Growers should familiarize themselves with monitoring temperature, pH and other aspects of the growing system. Experienced growers should already be familiar with balancing macronutrients and micronutrients; for new hydroponic growers, it’s a matter of adapting current knowledge to a hydroponic system.
Prior to starting a hydroponic operation, become familiar with the market for hydroponically-grown produce, including demand, what’s popular and pricing. Plan to visit chefs and produce managers at grocery stores, and visit farmers markets to see what customers are buying and what they’re willing to pay.
Food distributers and wholesalers will pay the least for products, but volume makes up for a lower price. Chefs love the option of fresh, locally grown produce and are willing to pay for it. Working with chefs involves significant footwork along with follow-up and timely deliveries. Although chefs typically don’t purchase produce in high volumes, they’re willing to pay a good price. Growers who plan to approach chefs should make an appointment rather than stopping in.
Direct marketing, either at farmers markets or from an on-farm store, usually yields the highest profit. Farms that have established on-farm stores are perfect for adding hydroponics. This is what the Meck family, in Strasburg, PA, chose.
The current version of Meck’s Produce started when Bob Meck started working for his father-in-law, Irvin Widder, who grew produce on his 20-acre farm and sold it at nearby Lancaster markets. Meck and Widder entered a business partnership, and Meck eventually took over the business.
Today, Bob and his two sons Rob and Ryan work together, growing produce that’s sold at the Central Market, at their on-farm market and through the farm’s CSA. The farm started small but grew as the demand for products increased. Meck’s Farm Market has great eye appeal throughout the year, starting with colorful flower displays in spring, fresh produce, popular autumn items and Christmas trees and greenery to finish the growing season.
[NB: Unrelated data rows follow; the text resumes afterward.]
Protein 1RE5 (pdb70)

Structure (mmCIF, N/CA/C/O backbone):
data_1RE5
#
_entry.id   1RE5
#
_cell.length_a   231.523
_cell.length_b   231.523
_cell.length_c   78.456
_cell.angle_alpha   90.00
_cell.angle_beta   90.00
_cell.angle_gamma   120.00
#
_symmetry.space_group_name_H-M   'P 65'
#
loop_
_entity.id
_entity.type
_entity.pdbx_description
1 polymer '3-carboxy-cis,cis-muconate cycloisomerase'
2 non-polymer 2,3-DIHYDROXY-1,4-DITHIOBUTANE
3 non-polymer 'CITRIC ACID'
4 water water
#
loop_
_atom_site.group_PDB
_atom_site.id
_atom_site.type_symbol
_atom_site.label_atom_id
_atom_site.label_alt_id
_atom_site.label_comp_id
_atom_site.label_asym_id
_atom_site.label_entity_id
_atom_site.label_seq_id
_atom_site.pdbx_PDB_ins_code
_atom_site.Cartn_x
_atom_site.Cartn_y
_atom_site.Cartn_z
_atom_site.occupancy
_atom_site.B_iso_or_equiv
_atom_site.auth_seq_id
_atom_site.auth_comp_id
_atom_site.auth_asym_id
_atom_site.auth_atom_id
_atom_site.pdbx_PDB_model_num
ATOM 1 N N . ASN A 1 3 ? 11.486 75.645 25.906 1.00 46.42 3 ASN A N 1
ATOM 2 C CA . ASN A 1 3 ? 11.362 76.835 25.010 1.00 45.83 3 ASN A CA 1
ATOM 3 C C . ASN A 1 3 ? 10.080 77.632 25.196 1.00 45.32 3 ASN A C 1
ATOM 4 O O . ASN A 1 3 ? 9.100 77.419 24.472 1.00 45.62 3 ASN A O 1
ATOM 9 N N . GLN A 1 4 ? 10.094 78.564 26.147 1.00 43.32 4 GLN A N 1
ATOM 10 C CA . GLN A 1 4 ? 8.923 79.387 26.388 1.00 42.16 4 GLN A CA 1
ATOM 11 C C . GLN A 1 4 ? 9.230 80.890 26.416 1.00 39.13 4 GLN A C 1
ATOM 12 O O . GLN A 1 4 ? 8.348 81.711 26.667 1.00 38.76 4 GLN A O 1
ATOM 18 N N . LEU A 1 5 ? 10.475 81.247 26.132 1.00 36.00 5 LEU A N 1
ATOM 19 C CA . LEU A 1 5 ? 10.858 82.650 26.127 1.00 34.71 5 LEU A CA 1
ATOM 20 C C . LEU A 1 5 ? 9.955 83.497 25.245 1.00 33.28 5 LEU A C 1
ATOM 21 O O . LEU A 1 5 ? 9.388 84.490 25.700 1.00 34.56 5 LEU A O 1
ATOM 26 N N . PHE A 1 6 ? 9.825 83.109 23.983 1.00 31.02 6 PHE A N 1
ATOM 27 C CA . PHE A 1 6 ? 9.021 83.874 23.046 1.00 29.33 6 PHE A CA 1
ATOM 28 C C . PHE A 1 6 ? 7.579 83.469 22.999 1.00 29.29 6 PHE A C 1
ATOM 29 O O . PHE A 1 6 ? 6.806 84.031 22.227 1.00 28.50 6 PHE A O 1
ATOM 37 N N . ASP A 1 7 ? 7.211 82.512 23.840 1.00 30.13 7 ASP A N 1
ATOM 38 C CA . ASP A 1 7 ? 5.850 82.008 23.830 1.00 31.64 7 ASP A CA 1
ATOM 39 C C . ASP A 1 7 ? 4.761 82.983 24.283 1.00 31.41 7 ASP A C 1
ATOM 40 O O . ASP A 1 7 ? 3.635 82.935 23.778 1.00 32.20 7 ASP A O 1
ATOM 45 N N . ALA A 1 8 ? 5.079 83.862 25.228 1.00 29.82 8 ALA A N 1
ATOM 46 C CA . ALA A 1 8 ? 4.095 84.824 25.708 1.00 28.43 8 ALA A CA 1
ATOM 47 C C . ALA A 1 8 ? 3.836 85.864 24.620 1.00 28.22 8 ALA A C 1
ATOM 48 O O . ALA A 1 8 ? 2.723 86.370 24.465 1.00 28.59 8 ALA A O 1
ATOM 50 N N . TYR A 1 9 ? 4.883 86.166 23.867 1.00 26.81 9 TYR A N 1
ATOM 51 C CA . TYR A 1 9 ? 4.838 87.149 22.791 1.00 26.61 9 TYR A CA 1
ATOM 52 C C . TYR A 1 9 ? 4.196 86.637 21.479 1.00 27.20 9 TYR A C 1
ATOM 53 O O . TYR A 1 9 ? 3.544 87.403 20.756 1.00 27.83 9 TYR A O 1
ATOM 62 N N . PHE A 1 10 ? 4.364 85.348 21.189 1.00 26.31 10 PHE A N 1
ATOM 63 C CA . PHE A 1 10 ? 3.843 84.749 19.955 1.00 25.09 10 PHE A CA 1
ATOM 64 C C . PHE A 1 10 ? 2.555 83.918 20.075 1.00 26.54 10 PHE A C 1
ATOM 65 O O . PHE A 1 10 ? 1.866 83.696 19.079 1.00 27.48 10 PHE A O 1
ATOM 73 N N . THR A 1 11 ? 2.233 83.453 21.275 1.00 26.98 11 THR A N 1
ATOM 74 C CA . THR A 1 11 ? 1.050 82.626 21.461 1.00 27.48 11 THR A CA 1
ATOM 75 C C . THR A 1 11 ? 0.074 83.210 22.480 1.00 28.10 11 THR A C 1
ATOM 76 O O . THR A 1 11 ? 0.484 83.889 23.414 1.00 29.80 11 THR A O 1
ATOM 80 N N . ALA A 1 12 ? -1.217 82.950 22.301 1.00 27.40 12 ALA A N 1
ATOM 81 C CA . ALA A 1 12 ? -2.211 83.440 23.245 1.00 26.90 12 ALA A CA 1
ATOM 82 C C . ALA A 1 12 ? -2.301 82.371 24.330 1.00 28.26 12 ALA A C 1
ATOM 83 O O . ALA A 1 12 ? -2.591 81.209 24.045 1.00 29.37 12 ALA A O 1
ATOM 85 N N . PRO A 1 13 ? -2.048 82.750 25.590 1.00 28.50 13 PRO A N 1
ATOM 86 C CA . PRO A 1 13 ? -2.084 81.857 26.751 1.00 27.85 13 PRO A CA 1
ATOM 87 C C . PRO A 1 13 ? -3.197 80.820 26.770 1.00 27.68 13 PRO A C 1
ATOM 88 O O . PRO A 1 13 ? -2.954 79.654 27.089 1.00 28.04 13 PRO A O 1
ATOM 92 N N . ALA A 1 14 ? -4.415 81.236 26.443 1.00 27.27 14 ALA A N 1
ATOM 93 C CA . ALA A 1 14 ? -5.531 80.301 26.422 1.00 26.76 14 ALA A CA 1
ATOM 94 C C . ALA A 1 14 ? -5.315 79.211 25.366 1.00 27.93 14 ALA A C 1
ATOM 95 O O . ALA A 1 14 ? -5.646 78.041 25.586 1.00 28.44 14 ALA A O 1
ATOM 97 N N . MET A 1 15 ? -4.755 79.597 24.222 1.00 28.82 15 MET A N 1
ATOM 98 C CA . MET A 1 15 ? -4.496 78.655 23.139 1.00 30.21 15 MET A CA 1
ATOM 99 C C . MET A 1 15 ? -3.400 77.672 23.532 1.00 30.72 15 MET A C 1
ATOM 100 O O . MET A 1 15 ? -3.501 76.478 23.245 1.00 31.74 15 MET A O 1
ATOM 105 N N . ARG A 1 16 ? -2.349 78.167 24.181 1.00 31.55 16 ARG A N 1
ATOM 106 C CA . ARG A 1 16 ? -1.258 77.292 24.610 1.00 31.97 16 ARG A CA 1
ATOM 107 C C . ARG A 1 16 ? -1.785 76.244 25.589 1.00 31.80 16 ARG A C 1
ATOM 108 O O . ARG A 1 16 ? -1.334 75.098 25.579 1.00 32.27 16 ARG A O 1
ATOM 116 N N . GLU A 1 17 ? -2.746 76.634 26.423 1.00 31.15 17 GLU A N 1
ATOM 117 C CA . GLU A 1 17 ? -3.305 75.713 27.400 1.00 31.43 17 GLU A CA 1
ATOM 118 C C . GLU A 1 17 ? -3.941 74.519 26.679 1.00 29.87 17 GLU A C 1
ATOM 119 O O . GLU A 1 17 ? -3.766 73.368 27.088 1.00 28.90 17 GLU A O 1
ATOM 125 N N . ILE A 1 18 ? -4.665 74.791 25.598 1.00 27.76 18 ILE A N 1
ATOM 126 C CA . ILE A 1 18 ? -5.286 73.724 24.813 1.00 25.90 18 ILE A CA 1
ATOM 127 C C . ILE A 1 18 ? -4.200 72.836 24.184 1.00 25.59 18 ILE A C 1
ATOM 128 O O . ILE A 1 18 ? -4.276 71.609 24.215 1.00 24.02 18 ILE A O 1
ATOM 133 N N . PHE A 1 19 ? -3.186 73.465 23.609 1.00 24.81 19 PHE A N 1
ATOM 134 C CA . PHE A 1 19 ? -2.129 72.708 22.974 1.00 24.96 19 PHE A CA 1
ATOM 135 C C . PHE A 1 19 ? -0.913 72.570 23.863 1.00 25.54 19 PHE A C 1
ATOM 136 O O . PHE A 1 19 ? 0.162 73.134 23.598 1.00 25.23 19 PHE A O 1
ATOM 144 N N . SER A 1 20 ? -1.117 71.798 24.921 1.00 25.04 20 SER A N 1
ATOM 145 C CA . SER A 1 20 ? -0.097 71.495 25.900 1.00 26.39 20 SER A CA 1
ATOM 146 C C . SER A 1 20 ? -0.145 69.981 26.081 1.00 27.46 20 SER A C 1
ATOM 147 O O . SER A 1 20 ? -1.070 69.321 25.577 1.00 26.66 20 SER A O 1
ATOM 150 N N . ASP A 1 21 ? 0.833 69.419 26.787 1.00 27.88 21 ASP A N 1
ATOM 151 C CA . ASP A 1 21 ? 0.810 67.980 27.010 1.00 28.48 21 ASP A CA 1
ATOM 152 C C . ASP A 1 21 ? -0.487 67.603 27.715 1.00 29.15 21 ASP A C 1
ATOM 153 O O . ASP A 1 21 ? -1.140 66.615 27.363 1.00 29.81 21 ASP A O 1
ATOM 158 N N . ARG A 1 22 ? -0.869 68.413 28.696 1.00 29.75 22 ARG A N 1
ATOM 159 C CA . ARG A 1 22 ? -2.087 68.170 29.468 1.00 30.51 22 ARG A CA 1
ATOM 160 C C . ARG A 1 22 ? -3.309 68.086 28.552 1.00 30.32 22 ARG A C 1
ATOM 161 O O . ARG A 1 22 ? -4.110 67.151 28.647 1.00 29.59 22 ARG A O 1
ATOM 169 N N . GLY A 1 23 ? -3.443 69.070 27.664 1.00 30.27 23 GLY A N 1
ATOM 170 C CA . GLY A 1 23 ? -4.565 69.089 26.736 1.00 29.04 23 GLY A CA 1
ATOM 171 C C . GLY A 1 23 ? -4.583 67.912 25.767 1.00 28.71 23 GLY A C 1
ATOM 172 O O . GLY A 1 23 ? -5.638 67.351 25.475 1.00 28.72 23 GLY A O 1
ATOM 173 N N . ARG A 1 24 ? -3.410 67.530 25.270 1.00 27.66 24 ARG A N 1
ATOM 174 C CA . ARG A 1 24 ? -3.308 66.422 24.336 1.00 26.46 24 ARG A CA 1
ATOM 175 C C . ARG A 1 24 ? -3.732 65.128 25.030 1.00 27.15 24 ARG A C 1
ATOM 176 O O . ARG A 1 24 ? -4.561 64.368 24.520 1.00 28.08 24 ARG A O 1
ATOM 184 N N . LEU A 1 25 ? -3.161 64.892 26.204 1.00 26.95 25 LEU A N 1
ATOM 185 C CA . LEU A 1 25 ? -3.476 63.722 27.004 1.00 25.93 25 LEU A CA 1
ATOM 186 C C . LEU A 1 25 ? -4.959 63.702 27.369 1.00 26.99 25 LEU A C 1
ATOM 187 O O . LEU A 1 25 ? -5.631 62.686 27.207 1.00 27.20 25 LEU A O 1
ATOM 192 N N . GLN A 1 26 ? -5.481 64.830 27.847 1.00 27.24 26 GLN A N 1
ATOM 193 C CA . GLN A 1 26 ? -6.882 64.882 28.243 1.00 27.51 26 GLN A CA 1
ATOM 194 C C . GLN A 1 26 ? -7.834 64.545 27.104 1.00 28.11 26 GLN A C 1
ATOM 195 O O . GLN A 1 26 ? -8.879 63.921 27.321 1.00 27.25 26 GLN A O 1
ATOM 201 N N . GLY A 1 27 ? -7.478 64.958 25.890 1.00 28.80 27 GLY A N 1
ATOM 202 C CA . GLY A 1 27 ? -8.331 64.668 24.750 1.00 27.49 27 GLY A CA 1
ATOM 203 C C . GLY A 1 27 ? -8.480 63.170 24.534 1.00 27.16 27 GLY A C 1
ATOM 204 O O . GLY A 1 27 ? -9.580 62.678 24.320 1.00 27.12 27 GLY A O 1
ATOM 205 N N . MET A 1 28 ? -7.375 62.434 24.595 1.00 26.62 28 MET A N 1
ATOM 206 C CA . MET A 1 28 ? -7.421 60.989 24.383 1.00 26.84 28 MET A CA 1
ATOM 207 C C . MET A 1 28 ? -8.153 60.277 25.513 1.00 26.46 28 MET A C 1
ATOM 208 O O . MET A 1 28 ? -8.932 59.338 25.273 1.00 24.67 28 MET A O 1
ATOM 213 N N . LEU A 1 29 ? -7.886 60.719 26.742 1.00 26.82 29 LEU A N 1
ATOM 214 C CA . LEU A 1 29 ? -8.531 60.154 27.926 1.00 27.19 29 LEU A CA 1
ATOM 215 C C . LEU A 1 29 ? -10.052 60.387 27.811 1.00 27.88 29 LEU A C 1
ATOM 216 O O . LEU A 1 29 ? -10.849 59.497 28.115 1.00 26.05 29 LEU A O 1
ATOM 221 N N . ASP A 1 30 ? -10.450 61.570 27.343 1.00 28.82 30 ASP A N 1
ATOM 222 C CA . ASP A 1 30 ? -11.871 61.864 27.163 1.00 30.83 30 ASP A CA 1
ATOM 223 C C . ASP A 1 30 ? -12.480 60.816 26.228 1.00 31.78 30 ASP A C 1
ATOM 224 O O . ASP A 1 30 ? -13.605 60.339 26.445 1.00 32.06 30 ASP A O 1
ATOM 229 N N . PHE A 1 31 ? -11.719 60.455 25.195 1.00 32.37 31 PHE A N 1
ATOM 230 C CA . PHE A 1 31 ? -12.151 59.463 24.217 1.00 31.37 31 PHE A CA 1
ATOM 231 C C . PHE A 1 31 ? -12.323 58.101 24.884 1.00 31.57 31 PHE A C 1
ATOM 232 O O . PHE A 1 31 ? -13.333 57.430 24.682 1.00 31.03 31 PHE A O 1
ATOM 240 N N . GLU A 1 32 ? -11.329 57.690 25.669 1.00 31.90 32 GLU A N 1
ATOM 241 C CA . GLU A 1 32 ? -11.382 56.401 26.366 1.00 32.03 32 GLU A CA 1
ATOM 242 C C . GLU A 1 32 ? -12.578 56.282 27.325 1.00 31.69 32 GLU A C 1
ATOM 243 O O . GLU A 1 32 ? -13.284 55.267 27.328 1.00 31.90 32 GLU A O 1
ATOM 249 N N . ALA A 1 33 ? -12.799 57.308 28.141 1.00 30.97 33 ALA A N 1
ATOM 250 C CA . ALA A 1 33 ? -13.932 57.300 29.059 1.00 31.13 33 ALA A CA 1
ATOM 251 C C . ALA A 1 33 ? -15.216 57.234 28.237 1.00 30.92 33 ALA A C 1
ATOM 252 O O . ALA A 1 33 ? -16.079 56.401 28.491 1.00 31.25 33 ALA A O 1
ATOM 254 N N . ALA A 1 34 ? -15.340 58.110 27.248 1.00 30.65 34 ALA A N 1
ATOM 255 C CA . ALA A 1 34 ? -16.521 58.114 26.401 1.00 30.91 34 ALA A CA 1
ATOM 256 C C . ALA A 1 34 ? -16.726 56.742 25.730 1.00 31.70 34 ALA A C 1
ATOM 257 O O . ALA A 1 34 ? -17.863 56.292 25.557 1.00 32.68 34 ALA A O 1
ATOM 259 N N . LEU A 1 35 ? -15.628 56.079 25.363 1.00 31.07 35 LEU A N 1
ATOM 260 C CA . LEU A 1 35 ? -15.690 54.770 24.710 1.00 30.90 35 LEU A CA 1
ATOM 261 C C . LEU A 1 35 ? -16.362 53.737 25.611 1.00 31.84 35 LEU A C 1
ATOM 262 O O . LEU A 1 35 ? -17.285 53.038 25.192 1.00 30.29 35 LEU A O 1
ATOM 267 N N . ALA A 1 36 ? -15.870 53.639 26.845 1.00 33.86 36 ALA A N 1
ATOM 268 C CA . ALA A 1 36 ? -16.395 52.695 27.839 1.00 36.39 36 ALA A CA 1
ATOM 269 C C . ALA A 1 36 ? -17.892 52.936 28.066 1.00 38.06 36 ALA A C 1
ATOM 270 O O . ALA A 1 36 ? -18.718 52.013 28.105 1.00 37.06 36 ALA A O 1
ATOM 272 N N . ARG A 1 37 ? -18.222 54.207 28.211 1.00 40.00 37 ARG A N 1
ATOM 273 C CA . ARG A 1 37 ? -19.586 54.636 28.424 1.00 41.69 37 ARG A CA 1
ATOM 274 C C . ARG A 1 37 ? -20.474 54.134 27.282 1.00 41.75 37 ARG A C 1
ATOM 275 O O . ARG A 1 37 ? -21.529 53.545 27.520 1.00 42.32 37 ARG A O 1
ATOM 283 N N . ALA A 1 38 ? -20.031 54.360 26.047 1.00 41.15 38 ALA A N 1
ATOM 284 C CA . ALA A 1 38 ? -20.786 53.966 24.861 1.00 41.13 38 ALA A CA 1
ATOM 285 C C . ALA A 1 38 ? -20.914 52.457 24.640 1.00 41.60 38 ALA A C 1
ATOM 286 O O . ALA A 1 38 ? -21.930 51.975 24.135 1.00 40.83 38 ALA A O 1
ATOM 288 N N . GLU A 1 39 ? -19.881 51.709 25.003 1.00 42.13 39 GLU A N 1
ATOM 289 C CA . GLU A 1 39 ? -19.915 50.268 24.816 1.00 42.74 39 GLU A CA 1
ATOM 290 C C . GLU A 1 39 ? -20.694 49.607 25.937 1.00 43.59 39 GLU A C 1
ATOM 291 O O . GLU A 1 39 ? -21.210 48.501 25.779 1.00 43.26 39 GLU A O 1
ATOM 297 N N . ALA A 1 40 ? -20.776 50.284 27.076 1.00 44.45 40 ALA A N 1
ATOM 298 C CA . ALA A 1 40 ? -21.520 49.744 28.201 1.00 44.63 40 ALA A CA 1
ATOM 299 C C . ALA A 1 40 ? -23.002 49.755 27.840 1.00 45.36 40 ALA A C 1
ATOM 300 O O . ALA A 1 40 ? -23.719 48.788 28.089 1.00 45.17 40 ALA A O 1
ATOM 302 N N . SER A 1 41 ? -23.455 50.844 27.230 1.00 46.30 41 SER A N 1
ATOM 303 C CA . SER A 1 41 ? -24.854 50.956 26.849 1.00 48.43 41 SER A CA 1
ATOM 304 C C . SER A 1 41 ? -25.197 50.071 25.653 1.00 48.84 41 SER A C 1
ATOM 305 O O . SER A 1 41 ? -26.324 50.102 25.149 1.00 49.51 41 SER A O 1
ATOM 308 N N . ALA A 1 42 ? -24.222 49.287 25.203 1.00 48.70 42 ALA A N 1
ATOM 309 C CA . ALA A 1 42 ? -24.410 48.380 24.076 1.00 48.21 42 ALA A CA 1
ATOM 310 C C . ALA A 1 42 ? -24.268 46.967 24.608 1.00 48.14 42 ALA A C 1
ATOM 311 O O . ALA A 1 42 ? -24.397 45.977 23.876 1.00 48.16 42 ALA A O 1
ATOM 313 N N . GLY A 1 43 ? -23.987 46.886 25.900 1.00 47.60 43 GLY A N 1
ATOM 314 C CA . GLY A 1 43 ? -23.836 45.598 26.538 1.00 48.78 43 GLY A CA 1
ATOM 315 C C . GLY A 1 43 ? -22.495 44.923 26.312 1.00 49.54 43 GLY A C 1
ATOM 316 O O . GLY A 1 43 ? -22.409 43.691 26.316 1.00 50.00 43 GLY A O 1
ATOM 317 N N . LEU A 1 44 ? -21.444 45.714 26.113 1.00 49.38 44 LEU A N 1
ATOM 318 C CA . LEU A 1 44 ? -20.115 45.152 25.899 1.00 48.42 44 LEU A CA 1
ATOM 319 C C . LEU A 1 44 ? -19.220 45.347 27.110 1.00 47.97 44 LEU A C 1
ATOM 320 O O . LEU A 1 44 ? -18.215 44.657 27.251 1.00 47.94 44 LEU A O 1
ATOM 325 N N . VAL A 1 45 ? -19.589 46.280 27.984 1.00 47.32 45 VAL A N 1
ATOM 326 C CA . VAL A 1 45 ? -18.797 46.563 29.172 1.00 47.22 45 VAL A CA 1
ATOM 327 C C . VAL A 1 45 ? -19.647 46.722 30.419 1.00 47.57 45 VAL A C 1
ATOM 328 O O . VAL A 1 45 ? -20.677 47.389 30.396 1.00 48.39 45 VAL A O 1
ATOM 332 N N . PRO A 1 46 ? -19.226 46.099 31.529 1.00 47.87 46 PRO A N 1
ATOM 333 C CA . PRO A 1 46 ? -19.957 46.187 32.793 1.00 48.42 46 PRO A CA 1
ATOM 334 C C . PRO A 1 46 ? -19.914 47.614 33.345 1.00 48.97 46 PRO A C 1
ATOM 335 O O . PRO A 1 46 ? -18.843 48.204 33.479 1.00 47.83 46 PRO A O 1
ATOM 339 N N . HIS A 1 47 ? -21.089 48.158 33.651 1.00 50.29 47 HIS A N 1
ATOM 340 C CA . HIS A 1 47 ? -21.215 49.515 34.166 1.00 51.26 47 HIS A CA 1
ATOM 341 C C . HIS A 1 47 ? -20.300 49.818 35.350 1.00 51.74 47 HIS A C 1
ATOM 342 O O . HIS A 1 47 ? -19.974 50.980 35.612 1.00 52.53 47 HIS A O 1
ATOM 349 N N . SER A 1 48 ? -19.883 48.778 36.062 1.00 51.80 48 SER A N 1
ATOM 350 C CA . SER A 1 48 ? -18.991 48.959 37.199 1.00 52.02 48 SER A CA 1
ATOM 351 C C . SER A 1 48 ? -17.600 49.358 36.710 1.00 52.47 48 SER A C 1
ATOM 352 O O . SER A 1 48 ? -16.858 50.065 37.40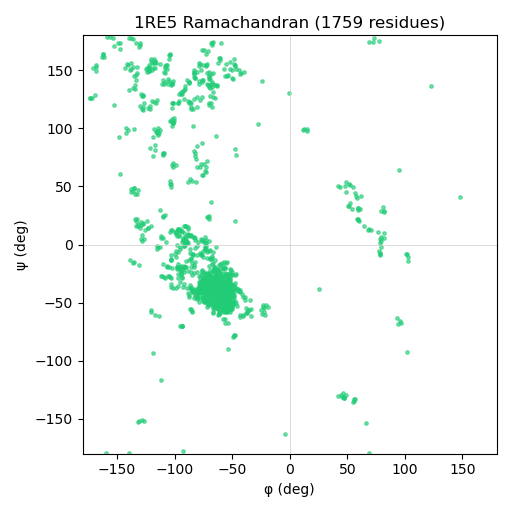5 1.00 53.44 48 SER A O 1
ATOM 355 N N . ALA A 1 49 ? -17.257 48.908 35.506 1.00 51.87 49 ALA A N 1
ATOM 356 C CA . ALA A 1 49 ? -15.964 49.221 34.916 1.00 51.65 49 ALA A CA 1
ATOM 357 C C . ALA A 1 49 ? -15.975 50.645 34.369 1.00 50.99 49 ALA A C 1
ATOM 358 O O . ALA A 1 49 ? -14.964 51.340 34.413 1.00 51.73 49 ALA A O 1
ATOM 360 N N . VAL A 1 50 ? -17.125 51.074 33.860 1.00 50.46 50 VAL A N 1
ATOM 361 C CA . VAL A 1 50 ? -17.259 52.414 33.302 1.00 50.04 50 VAL A CA 1
ATOM 362 C C . VAL A 1 50 ? -16.848 53.457 34.328 1.00 49.66 50 VAL A C 1
ATOM 363 O O . VAL A 1 50 ? -16.163 54.423 34.008 1.00 50.24 50 VAL A O 1
ATOM 367 N N . ALA A 1 51 ? -17.263 53.254 35.569 1.00 49.42 51 ALA A N 1
ATOM 368 C CA . ALA A 1 51 ? -16.919 54.181 36.639 1.00 49.10 51 ALA A CA 1
ATOM 369 C C . ALA A 1 51 ? -15.419 54.138 36.959 1.00 48.33 51 ALA A C 1
ATOM 370 O O . ALA A 1 51 ? -14.801 55.165 37.226 1.00 46.99 51 ALA A O 1
ATOM 372 N N . ALA A 1 52 ? -14.840 52.940 36.937 1.00 48.44 52 ALA A N 1
ATOM 373 C CA . ALA A 1 52 ? -13.415 52.766 37.214 1.00 47.82 52 ALA A CA 1
ATOM 374 C C . ALA A 1 52 ? -12.582 53.527 36.189 1.00 47.31 52 ALA A C 1
ATOM 375 O O . ALA A 1 52 ? -11.669 54.272 36.539 1.00 47.56 52 ALA A O 1
ATOM 377 N N . ILE A 1 53 ? -12.908 53.323 34.919 1.00 45.96 53 ILE A N 1
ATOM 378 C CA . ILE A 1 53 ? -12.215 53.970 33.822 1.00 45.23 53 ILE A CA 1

In 2013, in their effort to supply fresh greens year round, the Mecks constructed a hydroponic greenhouse. The Mecks chose the nutrient film technique (NFT) system, a series of PVC channels that carry water and nutrients to plant roots. The NFT system is a recirculating system, so the only water lost is that which is taken up by plants.
The Mecks grow a variety of hydroponic crops year round, including red and green Bibb lettuce, romaine lettuce, red and green leaf lettuce, a lettuce medley, arugula, basil, dill, watercress and bok choy. After learning more about the system and successfully operating one hydroponic house, the Mecks added a second.
Seeds are established in a sterile soil medium, then transplanted to individual holes in a channel that exposes roots to the carefully balanced nutrient solution below. Crops are carefully scheduled to ensure a steady supply throughout the year. Following harvest, the channels are sanitized prior to replanting. Shade cloth on the exterior of the greenhouse and an interior wet wall help maintain ideal growing conditions.
The Mecks’ hydroponically grown crops are an asset to their on-farm market, where they sell their own fresh seasonal produce as well as baked goods, dairy products, locally raised beef, soups, juices and a wide variety of jarred goods.
Growers considering adding a hydroponic system can learn a lot from others, and part of the planning process should include visits to successful hydroponic growers. Ask questions, take notes and make decisions based on potential profit from a new venture.